*About this exercise*:
Please print the entries below exactly, from the line with "ATOM 232 O O" through the line with "ATOM 239 O O", including both of those lines and leaving out all others.

⟨

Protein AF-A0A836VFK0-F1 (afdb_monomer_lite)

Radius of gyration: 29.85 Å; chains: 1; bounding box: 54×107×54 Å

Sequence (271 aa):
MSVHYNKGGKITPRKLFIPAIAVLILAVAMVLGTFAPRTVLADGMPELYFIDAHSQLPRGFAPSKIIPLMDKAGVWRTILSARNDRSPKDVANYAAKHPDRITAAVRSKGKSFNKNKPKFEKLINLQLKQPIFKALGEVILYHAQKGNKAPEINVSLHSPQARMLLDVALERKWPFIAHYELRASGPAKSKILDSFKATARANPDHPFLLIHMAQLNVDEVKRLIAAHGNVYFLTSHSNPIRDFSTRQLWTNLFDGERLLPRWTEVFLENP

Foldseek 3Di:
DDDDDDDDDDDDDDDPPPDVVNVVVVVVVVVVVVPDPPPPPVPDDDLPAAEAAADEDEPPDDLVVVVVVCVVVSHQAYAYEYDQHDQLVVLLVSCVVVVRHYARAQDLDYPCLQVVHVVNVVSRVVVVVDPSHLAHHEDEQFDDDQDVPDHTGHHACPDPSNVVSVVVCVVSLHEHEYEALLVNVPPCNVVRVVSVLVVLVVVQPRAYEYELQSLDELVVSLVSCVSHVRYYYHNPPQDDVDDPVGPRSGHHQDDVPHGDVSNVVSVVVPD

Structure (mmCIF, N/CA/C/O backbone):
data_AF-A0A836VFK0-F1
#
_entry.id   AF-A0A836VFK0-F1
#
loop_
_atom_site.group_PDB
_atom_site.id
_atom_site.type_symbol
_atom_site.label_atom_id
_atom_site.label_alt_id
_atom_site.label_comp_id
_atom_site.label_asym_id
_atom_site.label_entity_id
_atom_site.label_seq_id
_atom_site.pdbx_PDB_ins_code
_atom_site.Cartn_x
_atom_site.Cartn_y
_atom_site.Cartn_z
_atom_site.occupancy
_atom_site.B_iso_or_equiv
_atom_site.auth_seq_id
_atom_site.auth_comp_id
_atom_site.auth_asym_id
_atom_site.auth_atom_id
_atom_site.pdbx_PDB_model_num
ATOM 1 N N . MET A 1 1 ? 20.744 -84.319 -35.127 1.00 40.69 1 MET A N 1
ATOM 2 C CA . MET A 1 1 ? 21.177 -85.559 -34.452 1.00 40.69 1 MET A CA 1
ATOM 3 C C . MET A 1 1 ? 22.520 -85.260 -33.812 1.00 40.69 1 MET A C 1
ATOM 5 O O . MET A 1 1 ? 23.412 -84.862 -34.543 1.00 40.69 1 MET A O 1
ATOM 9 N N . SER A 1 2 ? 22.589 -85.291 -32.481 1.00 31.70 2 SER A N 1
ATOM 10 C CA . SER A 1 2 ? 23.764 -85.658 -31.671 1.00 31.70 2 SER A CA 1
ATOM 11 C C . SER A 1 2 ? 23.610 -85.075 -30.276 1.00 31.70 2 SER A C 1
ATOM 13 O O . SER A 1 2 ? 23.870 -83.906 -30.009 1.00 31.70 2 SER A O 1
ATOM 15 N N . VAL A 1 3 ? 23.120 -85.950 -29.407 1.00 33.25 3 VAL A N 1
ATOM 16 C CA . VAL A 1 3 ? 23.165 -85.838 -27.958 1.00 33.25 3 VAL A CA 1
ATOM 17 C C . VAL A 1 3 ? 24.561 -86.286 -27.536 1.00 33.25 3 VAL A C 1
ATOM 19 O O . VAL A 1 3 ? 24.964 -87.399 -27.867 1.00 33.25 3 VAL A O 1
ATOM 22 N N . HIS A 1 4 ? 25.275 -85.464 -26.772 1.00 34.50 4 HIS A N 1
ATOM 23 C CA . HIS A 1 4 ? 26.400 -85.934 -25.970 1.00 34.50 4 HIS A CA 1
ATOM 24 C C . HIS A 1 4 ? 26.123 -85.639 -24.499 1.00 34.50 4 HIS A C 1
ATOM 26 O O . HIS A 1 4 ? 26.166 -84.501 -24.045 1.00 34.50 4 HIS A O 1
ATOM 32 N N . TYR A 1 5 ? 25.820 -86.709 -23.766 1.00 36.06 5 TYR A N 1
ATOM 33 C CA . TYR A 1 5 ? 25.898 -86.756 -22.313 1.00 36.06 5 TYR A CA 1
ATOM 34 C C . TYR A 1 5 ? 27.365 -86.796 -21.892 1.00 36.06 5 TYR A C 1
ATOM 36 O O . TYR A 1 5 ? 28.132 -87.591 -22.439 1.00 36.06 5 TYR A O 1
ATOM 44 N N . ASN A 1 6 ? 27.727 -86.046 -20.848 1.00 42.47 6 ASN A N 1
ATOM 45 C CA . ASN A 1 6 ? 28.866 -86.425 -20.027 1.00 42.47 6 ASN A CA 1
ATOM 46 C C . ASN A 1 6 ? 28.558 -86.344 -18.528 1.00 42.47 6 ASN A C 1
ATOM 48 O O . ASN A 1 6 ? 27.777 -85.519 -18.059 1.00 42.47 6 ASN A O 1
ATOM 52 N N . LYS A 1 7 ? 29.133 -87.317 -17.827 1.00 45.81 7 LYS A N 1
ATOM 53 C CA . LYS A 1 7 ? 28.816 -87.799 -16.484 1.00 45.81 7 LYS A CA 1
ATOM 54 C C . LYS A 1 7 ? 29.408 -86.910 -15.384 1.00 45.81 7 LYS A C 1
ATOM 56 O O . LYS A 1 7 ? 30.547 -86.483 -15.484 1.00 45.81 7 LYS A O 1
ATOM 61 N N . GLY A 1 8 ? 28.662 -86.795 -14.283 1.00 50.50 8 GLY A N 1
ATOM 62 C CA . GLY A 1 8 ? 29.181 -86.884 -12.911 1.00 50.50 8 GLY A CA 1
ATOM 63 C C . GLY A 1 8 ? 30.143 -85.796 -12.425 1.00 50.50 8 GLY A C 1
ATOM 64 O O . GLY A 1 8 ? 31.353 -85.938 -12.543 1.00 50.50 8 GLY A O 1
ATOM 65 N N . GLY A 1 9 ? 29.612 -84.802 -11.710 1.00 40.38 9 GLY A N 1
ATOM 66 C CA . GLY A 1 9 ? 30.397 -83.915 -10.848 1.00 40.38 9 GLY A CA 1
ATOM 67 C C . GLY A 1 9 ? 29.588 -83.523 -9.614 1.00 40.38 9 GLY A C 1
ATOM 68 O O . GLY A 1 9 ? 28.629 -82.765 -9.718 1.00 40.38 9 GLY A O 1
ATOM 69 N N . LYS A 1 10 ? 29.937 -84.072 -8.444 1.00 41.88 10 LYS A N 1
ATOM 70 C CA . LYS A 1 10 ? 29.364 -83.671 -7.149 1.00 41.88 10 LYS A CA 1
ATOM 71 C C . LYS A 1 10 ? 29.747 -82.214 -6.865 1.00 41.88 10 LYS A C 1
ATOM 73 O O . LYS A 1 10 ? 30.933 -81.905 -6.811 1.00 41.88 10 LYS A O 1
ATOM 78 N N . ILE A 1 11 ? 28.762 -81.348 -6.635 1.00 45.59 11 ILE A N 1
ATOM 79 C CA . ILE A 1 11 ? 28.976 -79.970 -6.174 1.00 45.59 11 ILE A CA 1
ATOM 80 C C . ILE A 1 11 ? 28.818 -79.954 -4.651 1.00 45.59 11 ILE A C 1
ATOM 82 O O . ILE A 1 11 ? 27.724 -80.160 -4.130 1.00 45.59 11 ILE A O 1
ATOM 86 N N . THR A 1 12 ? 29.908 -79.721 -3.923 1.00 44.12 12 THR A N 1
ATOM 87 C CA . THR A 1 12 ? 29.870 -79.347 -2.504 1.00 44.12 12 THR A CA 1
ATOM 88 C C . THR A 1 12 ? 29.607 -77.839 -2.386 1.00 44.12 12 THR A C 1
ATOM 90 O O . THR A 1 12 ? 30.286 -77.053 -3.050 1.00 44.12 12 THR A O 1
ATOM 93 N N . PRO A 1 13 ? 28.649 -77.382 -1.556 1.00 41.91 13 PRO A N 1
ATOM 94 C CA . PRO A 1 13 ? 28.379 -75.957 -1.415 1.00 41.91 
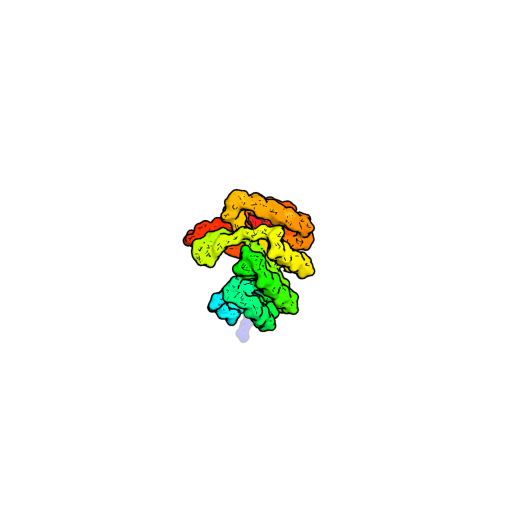13 PRO A CA 1
ATOM 95 C C . PRO A 1 13 ? 29.496 -75.276 -0.612 1.00 41.91 13 PRO A C 1
ATOM 97 O O . PRO A 1 13 ? 29.728 -75.579 0.560 1.00 41.91 13 PRO A O 1
ATOM 100 N N . ARG A 1 14 ? 30.186 -74.321 -1.246 1.00 40.91 14 ARG A N 1
ATOM 101 C CA . ARG A 1 14 ? 31.087 -73.374 -0.576 1.00 40.91 14 ARG A CA 1
ATOM 102 C C . ARG A 1 14 ? 30.245 -72.497 0.357 1.00 40.91 14 ARG A C 1
ATOM 104 O O . ARG A 1 14 ? 29.415 -71.723 -0.112 1.00 40.91 14 ARG A O 1
ATOM 111 N N . LYS A 1 15 ? 30.458 -72.600 1.673 1.00 44.19 15 LYS A N 1
ATOM 112 C CA . LYS A 1 15 ? 29.910 -71
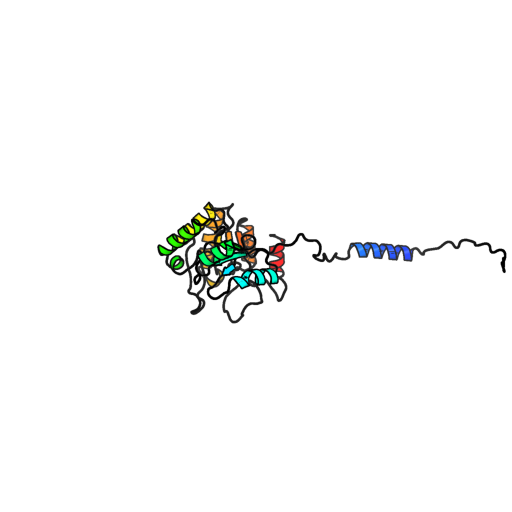.637 2.641 1.00 44.19 15 LYS A CA 1
ATOM 113 C C . LYS A 1 15 ? 30.498 -70.258 2.335 1.00 44.19 15 LYS A C 1
ATOM 115 O O . LYS A 1 15 ? 31.712 -70.075 2.406 1.00 44.19 15 LYS A O 1
ATOM 120 N N . LEU A 1 16 ? 29.638 -69.310 1.974 1.00 48.19 16 LEU A N 1
ATOM 121 C CA . LEU A 1 16 ? 29.999 -67.916 1.744 1.00 48.19 16 LEU A CA 1
ATOM 122 C C . LEU A 1 16 ? 30.299 -67.266 3.105 1.00 48.19 16 LEU A C 1
ATOM 124 O O . LEU A 1 16 ? 29.391 -66.849 3.819 1.00 48.19 16 LEU A O 1
ATOM 128 N N . PHE A 1 17 ? 31.571 -67.232 3.501 1.00 50.44 17 PHE A N 1
ATOM 129 C CA . PHE A 1 17 ? 32.017 -66.433 4.641 1.00 50.44 17 PHE A CA 1
ATOM 130 C C . PHE A 1 17 ? 32.078 -64.972 4.197 1.00 50.44 17 PHE A C 1
ATOM 132 O O . PHE A 1 17 ? 33.043 -64.551 3.563 1.00 50.44 17 PHE A O 1
ATOM 139 N N . ILE A 1 18 ? 31.036 -64.201 4.503 1.00 57.59 18 ILE A N 1
ATOM 140 C CA . ILE A 1 18 ? 31.115 -62.742 4.428 1.00 57.59 18 ILE A CA 1
ATOM 141 C C . ILE A 1 18 ? 31.880 -62.296 5.683 1.00 57.59 18 ILE A C 1
ATOM 143 O O . ILE A 1 18 ? 31.390 -62.524 6.791 1.00 57.59 18 ILE A O 1
ATOM 147 N N . PRO A 1 19 ? 33.089 -61.719 5.563 1.00 61.84 19 PRO A N 1
ATOM 148 C CA . PRO A 1 19 ? 33.842 -61.273 6.728 1.00 61.84 19 PRO A CA 1
ATOM 149 C C . PRO A 1 19 ? 33.047 -60.183 7.455 1.00 61.84 19 PRO A C 1
ATOM 151 O O . PRO A 1 19 ? 32.482 -59.298 6.814 1.00 61.84 19 PRO A O 1
ATOM 154 N N . ALA A 1 20 ? 33.021 -60.224 8.790 1.00 58.22 20 ALA A N 1
ATOM 155 C CA . ALA A 1 20 ? 32.262 -59.294 9.639 1.00 58.22 20 ALA A CA 1
ATOM 156 C C . ALA A 1 20 ? 32.525 -57.804 9.320 1.00 58.22 20 ALA A C 1
ATOM 158 O O . ALA A 1 20 ? 31.658 -56.957 9.515 1.00 58.22 20 ALA A O 1
ATOM 159 N N . ILE A 1 21 ? 33.692 -57.498 8.745 1.00 59.25 21 ILE A N 1
ATOM 160 C CA . ILE A 1 21 ? 34.079 -56.168 8.262 1.00 59.25 21 ILE A CA 1
ATOM 161 C C . ILE A 1 21 ? 33.166 -55.682 7.123 1.00 59.25 21 ILE A C 1
ATOM 163 O O . ILE A 1 21 ? 32.782 -54.518 7.108 1.00 59.25 21 ILE A O 1
ATOM 167 N N . ALA A 1 22 ? 32.752 -56.554 6.199 1.00 59.38 22 ALA A N 1
ATOM 168 C CA . ALA A 1 22 ? 31.859 -56.181 5.099 1.00 59.38 22 ALA A CA 1
ATOM 169 C C . ALA A 1 22 ? 30.433 -55.870 5.590 1.00 59.38 22 ALA A C 1
ATOM 171 O O . ALA A 1 22 ? 29.790 -54.956 5.079 1.00 59.38 22 ALA A O 1
ATOM 172 N N . VAL A 1 23 ? 29.967 -56.578 6.626 1.00 65.25 23 VAL A N 1
ATOM 173 C CA . VAL A 1 23 ? 28.681 -56.293 7.287 1.00 65.25 23 VAL A CA 1
ATOM 174 C C . VAL A 1 23 ? 28.744 -54.959 8.035 1.00 65.25 23 VAL A C 1
ATOM 176 O O . VAL A 1 23 ? 27.807 -54.167 7.959 1.00 65.25 23 VAL A O 1
ATOM 179 N N . LEU A 1 24 ? 29.871 -54.670 8.694 1.00 64.56 24 LEU A N 1
ATOM 180 C CA . LEU A 1 24 ? 30.083 -53.410 9.405 1.00 64.56 24 LEU A CA 1
ATOM 181 C C . LEU A 1 24 ? 30.148 -52.207 8.448 1.00 64.56 24 LEU A C 1
ATOM 183 O O . LEU A 1 24 ? 29.543 -51.176 8.725 1.00 64.56 24 LEU A O 1
ATOM 187 N N . ILE A 1 25 ? 30.815 -52.347 7.296 1.00 67.44 25 ILE A N 1
ATOM 188 C CA . ILE A 1 25 ? 30.869 -51.296 6.266 1.00 67.44 25 ILE A CA 1
ATOM 189 C C . ILE A 1 25 ? 29.471 -51.021 5.694 1.00 67.44 25 ILE A C 1
ATOM 191 O O . ILE A 1 25 ? 29.098 -49.857 5.541 1.00 67.44 25 ILE A O 1
ATOM 195 N N . LEU A 1 26 ? 28.666 -52.062 5.441 1.00 63.03 26 LEU A N 1
ATOM 196 C CA . LEU A 1 26 ? 27.279 -51.885 4.996 1.00 63.03 26 LEU A CA 1
ATOM 197 C C . LEU A 1 26 ? 26.421 -51.171 6.053 1.00 63.03 26 LEU A C 1
ATOM 199 O O . LEU A 1 26 ? 25.635 -50.290 5.709 1.00 63.03 26 LEU A O 1
ATOM 203 N N . ALA A 1 27 ? 26.586 -51.524 7.330 1.00 65.00 27 ALA A N 1
ATOM 204 C CA . ALA A 1 27 ? 25.838 -50.911 8.425 1.00 65.00 27 ALA A CA 1
ATOM 205 C C . ALA A 1 27 ? 26.190 -49.423 8.599 1.00 65.00 27 ALA A C 1
ATOM 207 O O . ALA A 1 27 ? 25.295 -48.591 8.739 1.00 65.00 27 ALA A O 1
ATOM 208 N N . VAL A 1 28 ? 27.476 -49.063 8.511 1.00 64.25 28 VAL A N 1
ATOM 209 C CA . VAL A 1 28 ? 27.922 -47.660 8.581 1.00 64.25 28 VAL A CA 1
ATOM 210 C C . VAL A 1 28 ? 27.439 -46.859 7.366 1.00 64.25 28 VAL A C 1
ATOM 212 O O . VAL A 1 28 ? 26.987 -45.727 7.531 1.00 64.25 28 VAL A O 1
ATOM 215 N N . ALA A 1 29 ? 27.447 -47.443 6.163 1.00 60.97 29 ALA A N 1
ATOM 216 C CA . ALA A 1 29 ? 26.914 -46.794 4.963 1.00 60.97 29 ALA A CA 1
ATOM 217 C C . ALA A 1 29 ? 25.393 -46.552 5.047 1.00 60.97 29 ALA A C 1
ATOM 219 O O . ALA A 1 29 ? 24.922 -45.494 4.628 1.00 60.97 29 ALA A O 1
ATOM 220 N N . MET A 1 30 ? 24.626 -47.477 5.641 1.00 59.00 30 MET A N 1
ATOM 221 C CA . MET A 1 30 ? 23.194 -47.264 5.895 1.00 59.00 30 MET A CA 1
ATOM 222 C C . MET A 1 30 ? 22.952 -46.142 6.909 1.00 59.00 30 MET A C 1
ATOM 224 O O . MET A 1 30 ? 22.100 -45.290 6.670 1.00 59.00 30 MET A O 1
ATOM 228 N N . VAL A 1 31 ? 23.722 -46.088 8.002 1.00 60.22 31 VAL A N 1
ATOM 229 C CA . VAL A 1 31 ? 23.581 -45.024 9.012 1.00 60.22 31 VAL A CA 1
ATOM 230 C C . VAL A 1 31 ? 23.963 -43.660 8.427 1.00 60.22 31 VAL A C 1
ATOM 232 O O . VAL A 1 31 ? 23.218 -42.698 8.595 1.00 60.22 31 VAL A O 1
ATOM 235 N N . LEU A 1 32 ? 25.044 -43.560 7.649 1.00 53.16 32 LEU A N 1
ATOM 236 C CA . LEU A 1 32 ? 25.421 -42.302 6.987 1.00 53.16 32 LEU A CA 1
ATOM 237 C C . LEU A 1 32 ? 24.399 -41.860 5.923 1.00 53.16 32 LEU A C 1
ATOM 239 O O . LEU A 1 32 ? 24.153 -40.663 5.780 1.00 53.16 32 LEU A O 1
ATOM 243 N N . GLY A 1 33 ? 23.733 -42.800 5.244 1.00 55.25 33 GLY A N 1
ATOM 244 C CA . GLY A 1 33 ? 22.623 -42.505 4.330 1.00 55.25 33 GLY A CA 1
ATOM 245 C C . GLY A 1 33 ? 21.375 -41.940 5.023 1.00 55.25 33 GLY A C 1
ATOM 246 O O . GLY A 1 33 ? 20.619 -41.198 4.399 1.00 55.25 33 GLY A O 1
ATOM 247 N N . THR A 1 34 ? 21.174 -42.227 6.317 1.00 55.50 34 THR A N 1
ATOM 248 C CA . THR A 1 34 ? 20.059 -41.654 7.102 1.00 55.50 34 THR A CA 1
ATOM 249 C C . THR A 1 34 ? 20.307 -40.224 7.587 1.00 55.50 34 THR A C 1
ATOM 251 O O . THR A 1 34 ? 19.347 -39.529 7.913 1.00 55.50 34 THR A O 1
ATOM 254 N N . PHE A 1 35 ? 21.564 -39.762 7.579 1.00 53.28 35 PHE A N 1
ATOM 255 C CA . PHE A 1 35 ? 21.956 -38.400 7.970 1.00 53.28 35 PHE A CA 1
ATOM 256 C C . PHE A 1 35 ? 22.393 -37.519 6.794 1.00 53.28 35 PHE A C 1
ATOM 258 O O . PHE A 1 35 ? 22.774 -36.367 7.004 1.00 53.28 35 PHE A O 1
ATOM 265 N N . ALA A 1 36 ? 22.317 -38.015 5.556 1.00 50.44 36 ALA A N 1
ATOM 266 C CA . ALA A 1 36 ? 22.446 -37.151 4.393 1.00 50.44 36 ALA A CA 1
ATOM 267 C C . ALA A 1 36 ? 21.314 -36.108 4.450 1.00 50.44 36 ALA A C 1
ATOM 269 O O . ALA A 1 36 ? 20.142 -36.501 4.519 1.00 50.44 36 ALA A O 1
ATOM 270 N N . PRO A 1 37 ? 21.614 -34.794 4.455 1.00 48.03 37 PRO A N 1
ATOM 271 C CA . PRO A 1 37 ? 20.571 -33.788 4.405 1.00 48.03 37 PRO A CA 1
ATOM 272 C C . PRO A 1 37 ? 19.762 -34.055 3.144 1.00 48.03 37 PRO A C 1
ATOM 274 O O . PRO A 1 37 ? 20.289 -33.999 2.033 1.00 48.03 37 PRO A O 1
ATOM 277 N N . ARG A 1 38 ? 18.480 -34.388 3.316 1.00 50.31 38 ARG A N 1
ATOM 278 C CA . ARG A 1 38 ? 17.544 -34.381 2.200 1.00 50.31 38 ARG A CA 1
ATOM 279 C C . ARG A 1 38 ? 17.530 -32.948 1.698 1.00 50.31 38 ARG A C 1
ATOM 281 O O . ARG A 1 38 ? 16.934 -32.075 2.325 1.00 50.31 38 ARG A O 1
ATOM 288 N N . THR A 1 39 ? 18.206 -32.696 0.586 1.00 46.50 39 THR A N 1
ATOM 289 C CA . THR A 1 39 ? 17.865 -31.572 -0.267 1.00 46.50 39 THR A CA 1
ATOM 290 C C . THR A 1 39 ? 16.414 -31.796 -0.657 1.00 46.50 39 THR A C 1
ATOM 292 O O . THR A 1 39 ? 16.101 -32.621 -1.512 1.00 46.50 39 THR A O 1
ATOM 295 N N . VAL A 1 40 ? 15.506 -31.128 0.052 1.00 47.03 40 VAL A N 1
ATOM 296 C CA . VAL A 1 40 ? 14.118 -31.008 -0.372 1.00 47.03 40 VAL A CA 1
ATOM 297 C C . VAL A 1 40 ? 14.176 -30.157 -1.632 1.00 47.03 40 VAL A C 1
ATOM 299 O O . VAL A 1 40 ? 14.176 -28.930 -1.573 1.00 47.03 40 VAL A O 1
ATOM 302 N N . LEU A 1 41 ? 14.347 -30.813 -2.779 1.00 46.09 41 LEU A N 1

⟩

*Solution below*:
ATOM 232 O O . VAL A 1 31 ? 23.218 -42.698 8.595 1.00 60.22 31 VAL A O 1
ATOM 235 N N . LEU A 1 32 ? 25.044 -43.560 7.649 1.00 53.16 32 LEU A N 1
ATOM 236 C CA . LEU A 1 32 ? 25.421 -42.302 6.987 1.00 53.16 32 LEU A CA 1
ATOM 237 C C . LEU A 1 32 ? 24.399 -41.860 5.923 1.00 53.16 32 LEU A C 1
ATOM 239 O O . LEU A 1 32 ? 24.153 -40.663 5.780 1.00 53.16 32 LEU A O 1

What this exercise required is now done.